Question

. The figure shows an ancient coin which was
once used in China. The coin is in the shape of
a circle of radius 3 cm with a square of sides
x cm removed from its centre. The area of each
face of the coin is 21.99 cm².
(i) Form an equation in x and show that it reduces
to 6.28-x² = 0.
(ii) Solve the equation 6.28- x2 = 0.
(iii) Find the perimeter of the square.​

Answer 1

Answer:

x=2.506 and perimeter = 10 cm.

Step-by-step explanation:

The radius of the circle is 3 cm. So, it's area will be π(3)²= 28.28 cm².

Now, the side length of the square is x cm.
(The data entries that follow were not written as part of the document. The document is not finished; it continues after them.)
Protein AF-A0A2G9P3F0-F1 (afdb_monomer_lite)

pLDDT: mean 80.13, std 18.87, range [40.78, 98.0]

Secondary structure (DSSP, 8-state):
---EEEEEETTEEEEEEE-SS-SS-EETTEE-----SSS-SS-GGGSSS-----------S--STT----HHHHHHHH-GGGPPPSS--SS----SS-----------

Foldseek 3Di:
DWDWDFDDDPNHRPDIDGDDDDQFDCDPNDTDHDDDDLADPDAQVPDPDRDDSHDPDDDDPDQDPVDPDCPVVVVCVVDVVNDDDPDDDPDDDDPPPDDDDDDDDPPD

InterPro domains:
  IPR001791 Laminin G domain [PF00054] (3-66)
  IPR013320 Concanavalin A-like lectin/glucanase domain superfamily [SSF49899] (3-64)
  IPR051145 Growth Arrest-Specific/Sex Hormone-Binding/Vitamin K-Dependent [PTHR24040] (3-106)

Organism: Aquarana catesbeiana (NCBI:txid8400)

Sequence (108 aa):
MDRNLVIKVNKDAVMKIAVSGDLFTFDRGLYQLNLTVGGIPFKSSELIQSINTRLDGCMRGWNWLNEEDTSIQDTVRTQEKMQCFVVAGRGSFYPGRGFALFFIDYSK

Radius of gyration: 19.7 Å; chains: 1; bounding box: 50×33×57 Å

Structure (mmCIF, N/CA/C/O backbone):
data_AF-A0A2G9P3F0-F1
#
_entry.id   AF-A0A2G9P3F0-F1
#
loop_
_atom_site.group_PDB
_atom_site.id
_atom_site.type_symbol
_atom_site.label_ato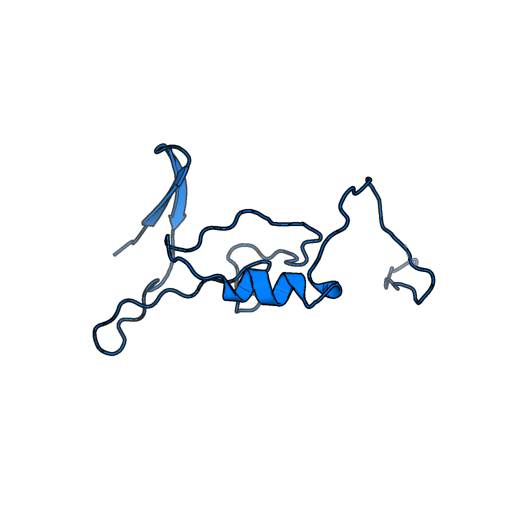m_id
_atom_site.label_alt_id
_atom_site.label_comp_id
_atom_site.label_asym_id
_atom_site.label_entity_id
_atom_site.label_seq_id
_atom_site.pdbx_PDB_ins_code
_atom_site.Cartn_x
_atom_site.Cartn_y
_atom_site.Cartn_z
_atom_site.occupancy
_atom_site.B_iso_or_equiv
_atom_site.auth_seq_id
_atom_site.auth_comp_id
_atom_site.auth_asym_id
_atom_site.auth_atom_id
_atom_site.pdbx_PDB_model_num
ATOM 1 N N . MET A 1 1 ? -33.800 8.602 4.930 1.00 41.78 1 MET A N 1
ATOM 2 C CA . MET A 1 1 ? -33.129 9.444 5.944 1.00 41.78 1 MET A CA 1
ATOM 3 C C . MET A 1 1 ? -31.667 9.518 5.552 1.00 41.78 1 MET A C 1
ATOM 5 O O . MET A 1 1 ? -30.986 8.508 5.661 1.00 41.78 1 MET A O 1
ATOM 9 N N . ASP A 1 2 ? -31.214 10.659 5.039 1.00 41.53 2 ASP A N 1
ATOM 10 C CA . ASP A 1 2 ? -29.829 10.831 4.590 1.00 41.53 2 ASP A CA 1
ATOM 11 C C . ASP A 1 2 ? -28.894 10.959 5.798 1.00 41.53 2 ASP A C 1
ATOM 13 O O . ASP A 1 2 ? -28.981 11.918 6.570 1.00 41.53 2 ASP A O 1
ATOM 17 N N . ARG A 1 3 ? -28.009 9.976 5.990 1.00 51.69 3 ARG A N 1
ATOM 18 C CA . ARG A 1 3 ? -26.965 10.010 7.022 1.00 51.69 3 ARG A CA 1
ATOM 19 C C . ARG A 1 3 ? -25.658 10.464 6.373 1.00 51.69 3 ARG A C 1
ATOM 21 O O . ARG A 1 3 ? -25.114 9.789 5.508 1.00 51.69 3 ARG A O 1
ATOM 28 N N . ASN A 1 4 ? -25.169 11.631 6.788 1.00 47.53 4 ASN A N 1
ATOM 29 C CA . ASN A 1 4 ? -23.929 12.218 6.284 1.00 47.53 4 ASN A CA 1
ATOM 30 C C . ASN A 1 4 ? -22.800 12.001 7.295 1.00 47.53 4 ASN A C 1
ATOM 32 O O . ASN A 1 4 ? -22.960 12.350 8.467 1.00 47.53 4 ASN A O 1
ATOM 36 N N . LEU A 1 5 ? -21.652 11.497 6.839 1.00 56.69 5 LEU A N 1
ATOM 37 C CA . LEU A 1 5 ? -20.432 11.468 7.645 1.00 56.69 5 LEU A CA 1
ATOM 38 C C . LEU A 1 5 ? -19.658 12.768 7.425 1.00 56.69 5 LEU A C 1
ATOM 40 O O . LEU A 1 5 ? -19.407 13.152 6.282 1.00 56.69 5 LEU A O 1
ATOM 44 N N . VAL A 1 6 ? -19.263 13.424 8.514 1.00 52.50 6 VAL A N 1
ATOM 45 C CA . VAL A 1 6 ? -18.398 14.606 8.479 1.00 52.50 6 VAL A CA 1
ATOM 46 C C . VAL A 1 6 ? -17.066 14.250 9.122 1.00 52.50 6 VAL A C 1
ATOM 48 O O . VAL A 1 6 ? -16.981 14.104 10.340 1.00 52.50 6 VAL A O 1
ATOM 51 N N . ILE A 1 7 ? -16.024 14.119 8.306 1.00 55.91 7 ILE A N 1
ATOM 52 C CA . ILE A 1 7 ? -14.662 13.904 8.792 1.00 55.91 7 ILE A CA 1
ATOM 53 C C . ILE A 1 7 ? -14.082 15.268 9.152 1.00 55.91 7 ILE A C 1
ATOM 55 O O . ILE A 1 7 ? -14.050 16.180 8.319 1.00 55.91 7 ILE A O 1
ATOM 59 N N . LYS A 1 8 ? -13.642 15.405 10.406 1.00 49.16 8 LYS A N 1
ATOM 60 C CA . LYS A 1 8 ? -13.009 16.621 10.910 1.00 49.16 8 LYS A CA 1
ATOM 61 C C . LYS A 1 8 ? -11.511 16.414 11.093 1.00 49.16 8 LYS A C 1
ATOM 63 O O . LYS A 1 8 ? -11.109 15.477 11.774 1.00 49.16 8 LYS A O 1
ATOM 68 N N . VAL A 1 9 ? -10.704 17.319 10.550 1.00 51.69 9 VAL A N 1
ATOM 69 C CA . VAL A 1 9 ? -9.256 17.400 10.790 1.00 51.69 9 VAL A CA 1
ATOM 70 C C . VAL A 1 9 ? -8.996 18.750 11.445 1.00 51.69 9 VAL A C 1
ATOM 72 O O . VAL A 1 9 ? -9.502 19.762 10.980 1.00 51.69 9 VAL A O 1
ATOM 75 N N . ASN A 1 10 ? -8.278 18.774 12.570 1.00 58.06 10 ASN A N 1
ATOM 76 C CA . ASN A 1 10 ? -8.069 19.985 13.380 1.00 58.06 10 ASN A CA 1
ATOM 77 C C . ASN A 1 10 ? -9.365 20.706 13.803 1.00 58.06 10 ASN A C 1
ATOM 79 O O . ASN A 1 10 ? -9.377 21.919 13.960 1.00 58.06 10 ASN A O 1
ATOM 83 N N . LYS A 1 11 ? -10.444 19.944 14.048 1.00 66.06 11 LYS A N 1
ATOM 84 C CA . LYS A 1 11 ? -11.812 20.421 14.364 1.00 66.06 11 LYS A CA 1
ATOM 85 C C . LYS A 1 11 ? -12.577 21.032 13.183 1.00 66.06 11 LYS A C 1
ATOM 87 O O . LYS A 1 11 ? -13.779 21.264 13.328 1.00 66.06 11 LYS A O 1
ATOM 92 N N . ASP A 1 12 ? -11.951 21.145 12.019 1.00 48.19 12 ASP A N 1
ATOM 93 C CA . ASP A 1 12 ? -12.591 21.625 10.801 1.00 48.19 12 ASP A CA 1
ATOM 94 C C . ASP A 1 12 ? -13.145 20.462 9.986 1.00 48.19 12 ASP A C 1
ATOM 96 O O . ASP A 1 12 ? -12.461 19.475 9.719 1.00 48.19 12 ASP A O 1
ATOM 100 N N . ALA A 1 13 ? -14.415 20.570 9.603 1.00 55.88 13 ALA A N 1
ATOM 101 C CA . ALA A 1 13 ? -15.080 19.614 8.730 1.00 55.88 13 ALA A CA 1
ATOM 102 C C . ALA A 1 13 ? -14.487 19.698 7.319 1.00 55.88 13 ALA A C 1
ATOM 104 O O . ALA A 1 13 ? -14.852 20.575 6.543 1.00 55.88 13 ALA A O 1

So, it's area will be x² cm².

(i) If we remove the square from the center of the circle, then the remaining area of the side will be 21.99 cm² ≈22 cm².

Hence, we can write that, 28.28-x²=22......... This is the equation in x. (Answer)

⇒x²-6.28=0..... reduced equation. (Answer)

(ii) If we solve the above equation, then we get, x=√6.28 =2.506 cm (Answer)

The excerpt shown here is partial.